[Source data Boundary: Start]

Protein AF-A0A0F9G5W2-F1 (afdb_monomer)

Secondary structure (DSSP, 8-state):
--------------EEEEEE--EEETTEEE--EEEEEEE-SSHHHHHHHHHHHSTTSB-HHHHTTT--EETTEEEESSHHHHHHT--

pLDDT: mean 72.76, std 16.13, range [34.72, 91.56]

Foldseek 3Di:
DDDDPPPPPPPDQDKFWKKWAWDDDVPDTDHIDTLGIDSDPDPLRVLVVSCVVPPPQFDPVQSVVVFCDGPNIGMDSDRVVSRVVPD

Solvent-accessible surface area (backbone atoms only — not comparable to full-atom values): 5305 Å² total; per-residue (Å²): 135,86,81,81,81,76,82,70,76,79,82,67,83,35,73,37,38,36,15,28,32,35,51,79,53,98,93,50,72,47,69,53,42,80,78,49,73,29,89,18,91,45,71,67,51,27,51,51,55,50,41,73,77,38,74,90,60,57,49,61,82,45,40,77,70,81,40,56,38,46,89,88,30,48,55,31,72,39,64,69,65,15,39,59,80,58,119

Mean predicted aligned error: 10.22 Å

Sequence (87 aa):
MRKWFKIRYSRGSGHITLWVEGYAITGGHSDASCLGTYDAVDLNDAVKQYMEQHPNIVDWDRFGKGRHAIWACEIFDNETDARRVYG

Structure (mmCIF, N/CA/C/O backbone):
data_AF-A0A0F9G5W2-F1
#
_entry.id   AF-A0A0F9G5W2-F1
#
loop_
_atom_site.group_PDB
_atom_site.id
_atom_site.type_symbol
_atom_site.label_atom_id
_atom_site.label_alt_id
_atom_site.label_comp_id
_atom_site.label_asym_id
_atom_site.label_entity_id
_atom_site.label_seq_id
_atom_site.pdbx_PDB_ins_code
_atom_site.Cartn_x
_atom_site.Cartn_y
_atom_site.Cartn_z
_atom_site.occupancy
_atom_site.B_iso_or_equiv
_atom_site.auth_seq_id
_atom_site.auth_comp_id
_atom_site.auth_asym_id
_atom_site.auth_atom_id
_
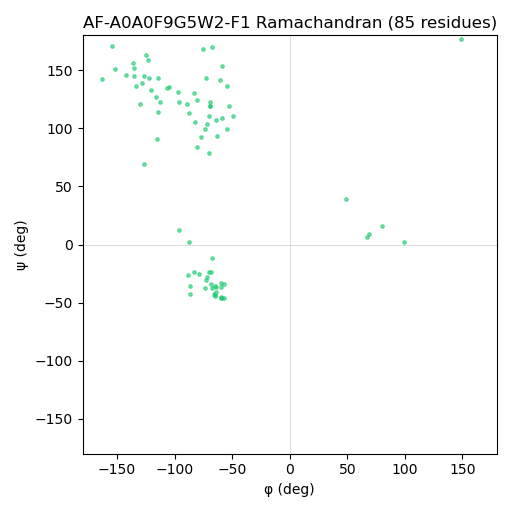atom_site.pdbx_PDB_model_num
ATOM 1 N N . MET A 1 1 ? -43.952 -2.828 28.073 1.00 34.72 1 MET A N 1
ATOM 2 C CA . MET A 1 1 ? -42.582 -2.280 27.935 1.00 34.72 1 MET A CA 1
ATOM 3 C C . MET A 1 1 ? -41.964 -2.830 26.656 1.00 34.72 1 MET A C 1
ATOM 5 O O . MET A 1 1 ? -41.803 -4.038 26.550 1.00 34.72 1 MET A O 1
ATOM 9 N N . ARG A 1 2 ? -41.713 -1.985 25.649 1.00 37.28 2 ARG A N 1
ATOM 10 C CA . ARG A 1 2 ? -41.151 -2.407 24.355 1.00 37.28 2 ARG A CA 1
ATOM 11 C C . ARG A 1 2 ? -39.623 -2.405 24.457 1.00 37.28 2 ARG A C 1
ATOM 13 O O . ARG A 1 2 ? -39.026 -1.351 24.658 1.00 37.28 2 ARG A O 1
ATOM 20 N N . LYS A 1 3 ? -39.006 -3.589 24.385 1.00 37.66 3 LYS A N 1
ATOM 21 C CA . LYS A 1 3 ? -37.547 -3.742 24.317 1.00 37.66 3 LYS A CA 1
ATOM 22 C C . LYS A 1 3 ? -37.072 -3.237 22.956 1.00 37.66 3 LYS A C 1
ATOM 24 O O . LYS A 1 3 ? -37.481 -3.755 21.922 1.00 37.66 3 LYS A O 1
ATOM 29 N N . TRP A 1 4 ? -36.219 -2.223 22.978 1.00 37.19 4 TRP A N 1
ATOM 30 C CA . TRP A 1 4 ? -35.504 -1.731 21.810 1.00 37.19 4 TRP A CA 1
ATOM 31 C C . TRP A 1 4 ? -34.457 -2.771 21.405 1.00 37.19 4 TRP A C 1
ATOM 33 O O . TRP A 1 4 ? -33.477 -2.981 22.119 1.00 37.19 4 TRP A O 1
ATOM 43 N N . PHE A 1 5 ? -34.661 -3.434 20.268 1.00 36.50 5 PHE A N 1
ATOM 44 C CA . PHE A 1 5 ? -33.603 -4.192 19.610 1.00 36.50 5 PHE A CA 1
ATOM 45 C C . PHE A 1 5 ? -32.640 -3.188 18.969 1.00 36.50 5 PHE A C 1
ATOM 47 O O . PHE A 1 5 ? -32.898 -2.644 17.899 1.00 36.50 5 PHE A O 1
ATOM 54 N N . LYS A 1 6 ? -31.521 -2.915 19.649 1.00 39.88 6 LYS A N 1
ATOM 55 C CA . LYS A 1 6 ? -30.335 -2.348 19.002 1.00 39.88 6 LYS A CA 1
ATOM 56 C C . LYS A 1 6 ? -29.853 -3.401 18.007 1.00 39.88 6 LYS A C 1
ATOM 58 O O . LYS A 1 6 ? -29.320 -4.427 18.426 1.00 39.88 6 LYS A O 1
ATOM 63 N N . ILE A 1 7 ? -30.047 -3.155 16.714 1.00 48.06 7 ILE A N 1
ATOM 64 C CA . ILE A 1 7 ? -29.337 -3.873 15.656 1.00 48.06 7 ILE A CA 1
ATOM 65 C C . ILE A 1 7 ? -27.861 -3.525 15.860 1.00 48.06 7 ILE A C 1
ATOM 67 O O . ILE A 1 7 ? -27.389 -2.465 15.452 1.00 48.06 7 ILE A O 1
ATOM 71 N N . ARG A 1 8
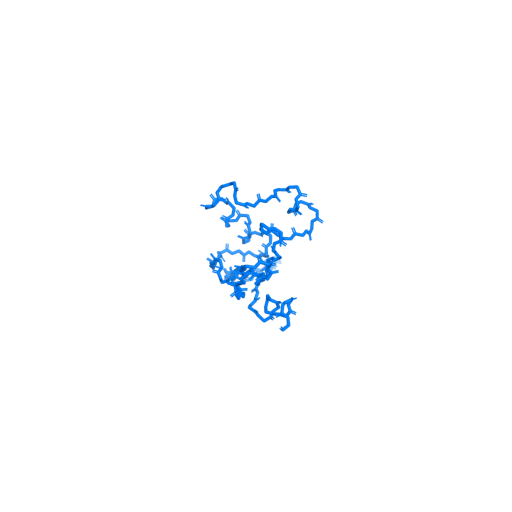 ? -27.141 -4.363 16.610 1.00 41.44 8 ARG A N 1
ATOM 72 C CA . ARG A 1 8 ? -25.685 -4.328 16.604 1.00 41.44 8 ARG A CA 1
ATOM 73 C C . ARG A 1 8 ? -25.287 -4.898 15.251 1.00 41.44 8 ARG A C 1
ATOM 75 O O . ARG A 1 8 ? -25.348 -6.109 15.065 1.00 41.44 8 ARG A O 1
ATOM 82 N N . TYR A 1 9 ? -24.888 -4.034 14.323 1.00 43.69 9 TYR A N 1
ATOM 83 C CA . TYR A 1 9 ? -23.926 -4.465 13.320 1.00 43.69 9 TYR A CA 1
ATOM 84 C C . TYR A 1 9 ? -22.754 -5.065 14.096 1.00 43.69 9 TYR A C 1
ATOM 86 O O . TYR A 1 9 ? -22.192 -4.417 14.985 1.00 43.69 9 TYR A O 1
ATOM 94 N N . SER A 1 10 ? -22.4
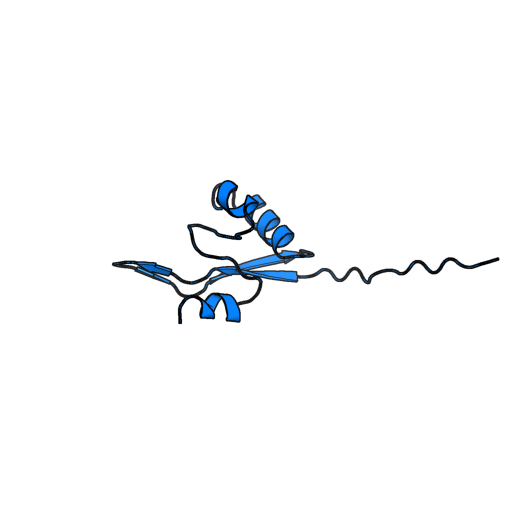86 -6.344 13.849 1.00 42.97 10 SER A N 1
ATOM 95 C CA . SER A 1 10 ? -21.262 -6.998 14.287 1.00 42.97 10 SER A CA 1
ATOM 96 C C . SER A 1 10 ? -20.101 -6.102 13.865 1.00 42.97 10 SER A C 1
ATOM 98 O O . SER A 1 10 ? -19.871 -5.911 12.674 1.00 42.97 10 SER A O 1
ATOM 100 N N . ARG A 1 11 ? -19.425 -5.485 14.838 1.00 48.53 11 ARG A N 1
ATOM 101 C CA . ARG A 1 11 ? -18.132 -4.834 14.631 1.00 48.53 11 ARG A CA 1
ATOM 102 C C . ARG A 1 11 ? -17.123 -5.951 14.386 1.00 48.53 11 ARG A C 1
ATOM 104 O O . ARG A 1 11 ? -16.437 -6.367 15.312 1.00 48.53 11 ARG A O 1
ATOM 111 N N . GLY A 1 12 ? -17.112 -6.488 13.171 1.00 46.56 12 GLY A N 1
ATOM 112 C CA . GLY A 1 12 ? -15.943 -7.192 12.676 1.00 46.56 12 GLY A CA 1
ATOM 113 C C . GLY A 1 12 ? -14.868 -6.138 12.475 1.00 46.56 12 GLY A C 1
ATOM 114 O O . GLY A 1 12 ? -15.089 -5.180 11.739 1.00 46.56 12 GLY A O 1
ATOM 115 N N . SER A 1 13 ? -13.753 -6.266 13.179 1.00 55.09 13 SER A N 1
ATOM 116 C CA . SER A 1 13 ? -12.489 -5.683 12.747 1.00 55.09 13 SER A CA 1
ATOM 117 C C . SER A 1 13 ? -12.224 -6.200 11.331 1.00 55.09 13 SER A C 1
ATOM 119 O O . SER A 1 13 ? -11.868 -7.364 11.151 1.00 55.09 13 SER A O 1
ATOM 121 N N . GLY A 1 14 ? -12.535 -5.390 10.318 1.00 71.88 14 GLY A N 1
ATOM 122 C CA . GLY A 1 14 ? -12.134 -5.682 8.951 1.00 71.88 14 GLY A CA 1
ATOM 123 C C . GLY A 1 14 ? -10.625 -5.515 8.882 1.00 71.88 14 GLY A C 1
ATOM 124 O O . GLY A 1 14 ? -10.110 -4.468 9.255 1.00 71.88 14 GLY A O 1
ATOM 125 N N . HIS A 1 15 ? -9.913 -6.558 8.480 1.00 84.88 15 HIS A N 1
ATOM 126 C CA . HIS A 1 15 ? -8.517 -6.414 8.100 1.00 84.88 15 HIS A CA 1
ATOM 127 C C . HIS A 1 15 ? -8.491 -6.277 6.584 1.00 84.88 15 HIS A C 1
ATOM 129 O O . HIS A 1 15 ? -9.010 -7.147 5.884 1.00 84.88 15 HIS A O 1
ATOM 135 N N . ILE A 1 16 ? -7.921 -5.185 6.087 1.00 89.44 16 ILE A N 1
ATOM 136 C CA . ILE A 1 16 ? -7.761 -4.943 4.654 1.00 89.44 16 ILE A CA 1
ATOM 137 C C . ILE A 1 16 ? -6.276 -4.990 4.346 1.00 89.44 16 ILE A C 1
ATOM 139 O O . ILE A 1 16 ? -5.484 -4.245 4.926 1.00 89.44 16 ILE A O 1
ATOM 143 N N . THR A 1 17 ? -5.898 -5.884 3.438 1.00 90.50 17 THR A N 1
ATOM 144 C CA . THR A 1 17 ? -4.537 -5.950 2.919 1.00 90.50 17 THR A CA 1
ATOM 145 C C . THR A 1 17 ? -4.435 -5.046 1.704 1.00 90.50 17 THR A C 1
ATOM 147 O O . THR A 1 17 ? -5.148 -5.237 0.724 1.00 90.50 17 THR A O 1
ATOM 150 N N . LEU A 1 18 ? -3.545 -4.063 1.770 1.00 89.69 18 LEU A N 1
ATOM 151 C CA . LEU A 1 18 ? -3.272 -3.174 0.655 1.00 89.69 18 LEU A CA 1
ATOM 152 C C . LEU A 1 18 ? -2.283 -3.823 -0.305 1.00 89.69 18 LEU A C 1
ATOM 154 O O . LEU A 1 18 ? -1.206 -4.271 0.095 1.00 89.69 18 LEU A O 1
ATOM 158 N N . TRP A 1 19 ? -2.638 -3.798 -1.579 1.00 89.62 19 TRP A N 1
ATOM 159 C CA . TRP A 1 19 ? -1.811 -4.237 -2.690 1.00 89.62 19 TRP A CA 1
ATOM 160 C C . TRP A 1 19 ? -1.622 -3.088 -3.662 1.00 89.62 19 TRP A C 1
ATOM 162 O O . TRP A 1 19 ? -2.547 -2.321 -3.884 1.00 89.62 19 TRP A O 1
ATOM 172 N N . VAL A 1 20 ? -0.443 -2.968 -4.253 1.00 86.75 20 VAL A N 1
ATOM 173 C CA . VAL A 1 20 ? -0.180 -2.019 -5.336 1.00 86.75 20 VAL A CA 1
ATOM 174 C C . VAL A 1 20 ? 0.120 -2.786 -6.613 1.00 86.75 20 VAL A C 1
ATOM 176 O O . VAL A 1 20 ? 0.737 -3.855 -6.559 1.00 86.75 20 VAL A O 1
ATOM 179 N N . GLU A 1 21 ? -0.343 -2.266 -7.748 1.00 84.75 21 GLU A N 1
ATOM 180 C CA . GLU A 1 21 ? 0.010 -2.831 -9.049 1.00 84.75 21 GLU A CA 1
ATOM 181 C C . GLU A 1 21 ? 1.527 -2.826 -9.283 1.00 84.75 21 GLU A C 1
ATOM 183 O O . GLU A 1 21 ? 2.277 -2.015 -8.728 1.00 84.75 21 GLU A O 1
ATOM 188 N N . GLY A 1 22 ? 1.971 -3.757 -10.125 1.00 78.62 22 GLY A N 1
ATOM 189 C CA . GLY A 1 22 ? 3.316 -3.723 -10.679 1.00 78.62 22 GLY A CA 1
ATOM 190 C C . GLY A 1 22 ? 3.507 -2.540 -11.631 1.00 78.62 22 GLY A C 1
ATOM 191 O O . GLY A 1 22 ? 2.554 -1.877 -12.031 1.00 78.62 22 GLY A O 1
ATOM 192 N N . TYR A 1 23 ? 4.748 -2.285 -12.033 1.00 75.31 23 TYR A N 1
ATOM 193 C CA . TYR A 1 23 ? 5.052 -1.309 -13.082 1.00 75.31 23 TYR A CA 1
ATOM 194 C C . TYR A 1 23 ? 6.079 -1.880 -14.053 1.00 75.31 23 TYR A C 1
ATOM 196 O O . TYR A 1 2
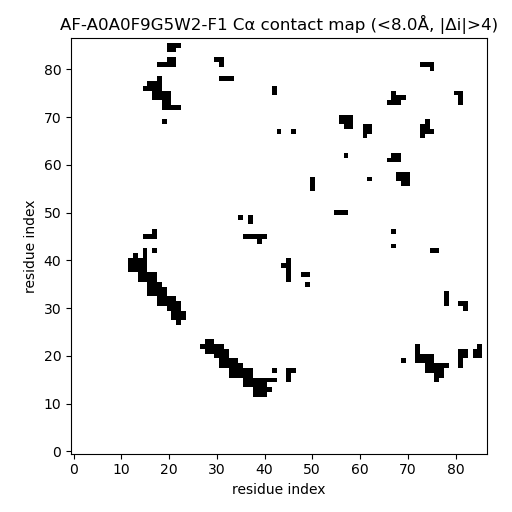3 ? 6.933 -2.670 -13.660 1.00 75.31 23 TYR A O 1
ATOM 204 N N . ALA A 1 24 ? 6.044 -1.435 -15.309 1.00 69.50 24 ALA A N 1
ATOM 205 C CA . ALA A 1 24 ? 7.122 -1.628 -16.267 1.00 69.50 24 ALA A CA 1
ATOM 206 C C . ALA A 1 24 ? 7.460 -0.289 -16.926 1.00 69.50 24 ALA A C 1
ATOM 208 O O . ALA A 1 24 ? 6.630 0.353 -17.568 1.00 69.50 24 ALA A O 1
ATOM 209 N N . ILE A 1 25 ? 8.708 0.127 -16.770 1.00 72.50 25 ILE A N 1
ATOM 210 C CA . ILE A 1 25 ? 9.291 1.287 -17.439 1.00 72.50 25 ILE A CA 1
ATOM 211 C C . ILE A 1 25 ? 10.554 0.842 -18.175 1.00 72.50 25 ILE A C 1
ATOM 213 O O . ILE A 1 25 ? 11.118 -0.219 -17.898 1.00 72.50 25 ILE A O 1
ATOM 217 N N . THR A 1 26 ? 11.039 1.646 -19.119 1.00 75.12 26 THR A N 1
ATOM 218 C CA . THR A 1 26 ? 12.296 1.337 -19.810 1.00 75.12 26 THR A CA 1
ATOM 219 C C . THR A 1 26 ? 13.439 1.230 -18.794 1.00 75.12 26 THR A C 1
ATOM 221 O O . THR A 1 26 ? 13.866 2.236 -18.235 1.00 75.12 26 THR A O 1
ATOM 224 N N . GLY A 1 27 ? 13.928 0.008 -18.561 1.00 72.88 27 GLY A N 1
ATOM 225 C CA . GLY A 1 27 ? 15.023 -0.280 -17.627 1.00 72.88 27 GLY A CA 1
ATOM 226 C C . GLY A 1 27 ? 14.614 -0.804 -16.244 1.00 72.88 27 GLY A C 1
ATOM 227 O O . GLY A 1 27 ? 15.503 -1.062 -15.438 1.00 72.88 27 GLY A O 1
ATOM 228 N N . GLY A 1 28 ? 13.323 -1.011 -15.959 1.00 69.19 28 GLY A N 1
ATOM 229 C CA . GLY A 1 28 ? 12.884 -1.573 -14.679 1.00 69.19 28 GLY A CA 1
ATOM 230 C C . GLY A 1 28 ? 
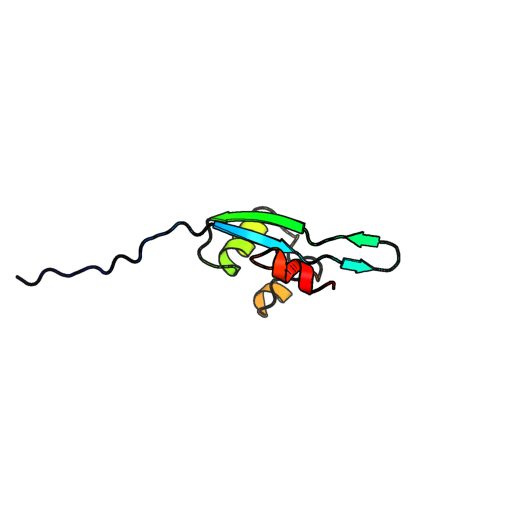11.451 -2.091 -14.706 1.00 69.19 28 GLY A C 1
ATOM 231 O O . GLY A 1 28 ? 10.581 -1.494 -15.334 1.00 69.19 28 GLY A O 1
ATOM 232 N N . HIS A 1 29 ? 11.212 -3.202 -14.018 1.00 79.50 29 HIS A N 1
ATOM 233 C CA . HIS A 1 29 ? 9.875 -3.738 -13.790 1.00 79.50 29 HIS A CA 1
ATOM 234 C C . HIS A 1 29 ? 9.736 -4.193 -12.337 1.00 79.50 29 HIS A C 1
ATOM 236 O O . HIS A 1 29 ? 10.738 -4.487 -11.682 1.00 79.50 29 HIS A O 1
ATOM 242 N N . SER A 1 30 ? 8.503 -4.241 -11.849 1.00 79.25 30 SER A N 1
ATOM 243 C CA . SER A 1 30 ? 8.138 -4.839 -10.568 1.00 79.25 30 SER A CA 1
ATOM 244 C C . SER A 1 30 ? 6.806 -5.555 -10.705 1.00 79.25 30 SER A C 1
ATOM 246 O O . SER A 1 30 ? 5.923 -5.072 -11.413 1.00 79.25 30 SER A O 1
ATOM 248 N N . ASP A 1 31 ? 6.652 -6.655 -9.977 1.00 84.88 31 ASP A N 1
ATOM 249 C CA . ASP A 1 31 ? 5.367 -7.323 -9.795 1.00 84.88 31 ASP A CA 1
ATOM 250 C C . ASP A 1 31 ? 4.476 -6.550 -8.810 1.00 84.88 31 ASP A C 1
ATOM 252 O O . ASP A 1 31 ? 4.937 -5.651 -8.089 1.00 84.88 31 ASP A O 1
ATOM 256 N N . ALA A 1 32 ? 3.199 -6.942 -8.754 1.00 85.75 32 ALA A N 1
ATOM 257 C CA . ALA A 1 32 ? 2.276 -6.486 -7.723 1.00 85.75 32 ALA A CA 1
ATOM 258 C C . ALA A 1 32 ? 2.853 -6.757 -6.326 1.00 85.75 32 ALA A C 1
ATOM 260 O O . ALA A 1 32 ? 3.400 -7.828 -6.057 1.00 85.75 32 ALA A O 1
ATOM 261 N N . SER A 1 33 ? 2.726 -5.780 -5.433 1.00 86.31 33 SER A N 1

[Source data Boundary: End]

**Exercise directions:** Everything above from the line that has "ATOM 82 N N" down to the line that has "ATOM 122 C CA" should be output exactly, with both of those lines included. Leave the pictures behind.

**Written response:**
ATOM 82 N N . TYR A 1 9 ? -24.888 -4.034 14.323 1.00 43.69 9 TYR A N 1
ATOM 83 C CA . TYR A 1 9 ? -23.926 -4.465 13.320 1.00 43.69 9 TYR A CA 1
ATOM 84 C C . TYR A 1 9 ? -22.754 -5.065 14.096 1.00 43.69 9 TYR A C 1
ATOM 86 O O . TYR A 1 9 ? -22.192 -4.417 14.985 1.00 43.69 9 TYR A O 1
ATOM 94 N N . SER A 1 10 ? -22.4
86 -6.344 13.849 1.00 42.97 10 SER A N 1
ATOM 95 C CA . SER A 1 10 ? -21.262 -6.998 14.287 1.00 42.97 10 SER A CA 1
ATOM 96 C C . SER A 1 10 ? -20.101 -6.102 13.865 1.00 42.97 10 SER A C 1
ATOM 98 O O . SER A 1 10 ? -19.871 -5.911 12.674 1.00 42.97 10 SER A O 1
ATOM 100 N N . ARG A 1 11 ? -19.425 -5.485 14.838 1.00 48.53 11 ARG A N 1
ATOM 101 C CA . ARG A 1 11 ? -18.132 -4.834 14.631 1.00 48.53 11 ARG A CA 1
ATOM 102 C C . ARG A 1 11 ? -17.123 -5.951 14.386 1.00 48.53 11 ARG A C 1
ATOM 104 O O . ARG A 1 11 ? -16.437 -6.367 15.312 1.00 48.53 11 ARG A O 1
ATOM 111 N N . GLY A 1 12 ? -17.112 -6.488 13.171 1.00 46.56 12 GLY A N 1
ATOM 112 C CA . GLY A 1 12 ? -15.943 -7.192 12.676 1.00 46.56 12 GLY A CA 1
ATOM 113 C C . GLY A 1 12 ? -14.868 -6.138 12.475 1.00 46.56 12 GLY A C 1
ATOM 114 O O . GLY A 1 12 ? -15.089 -5.180 11.739 1.00 46.56 12 GLY A O 1
ATOM 115 N N . SER A 1 13 ? -13.753 -6.266 13.179 1.00 55.09 13 SER A N 1
ATOM 116 C CA . SER A 1 13 ? -12.489 -5.683 12.747 1.00 55.09 13 SER A CA 1
ATOM 117 C C . SER A 1 13 ? -12.224 -6.200 11.331 1.00 55.09 13 SER A C 1
ATOM 119 O O . SER A 1 13 ? -11.868 -7.364 11.151 1.00 55.09 13 SER A O 1
ATOM 121 N N . GLY A 1 14 ? -12.535 -5.390 10.318 1.00 71.88 14 GLY A N 1
ATOM 122 C CA . GLY A 1 14 ? -12.134 -5.682 8.951 1.00 71.88 14 GLY A CA 1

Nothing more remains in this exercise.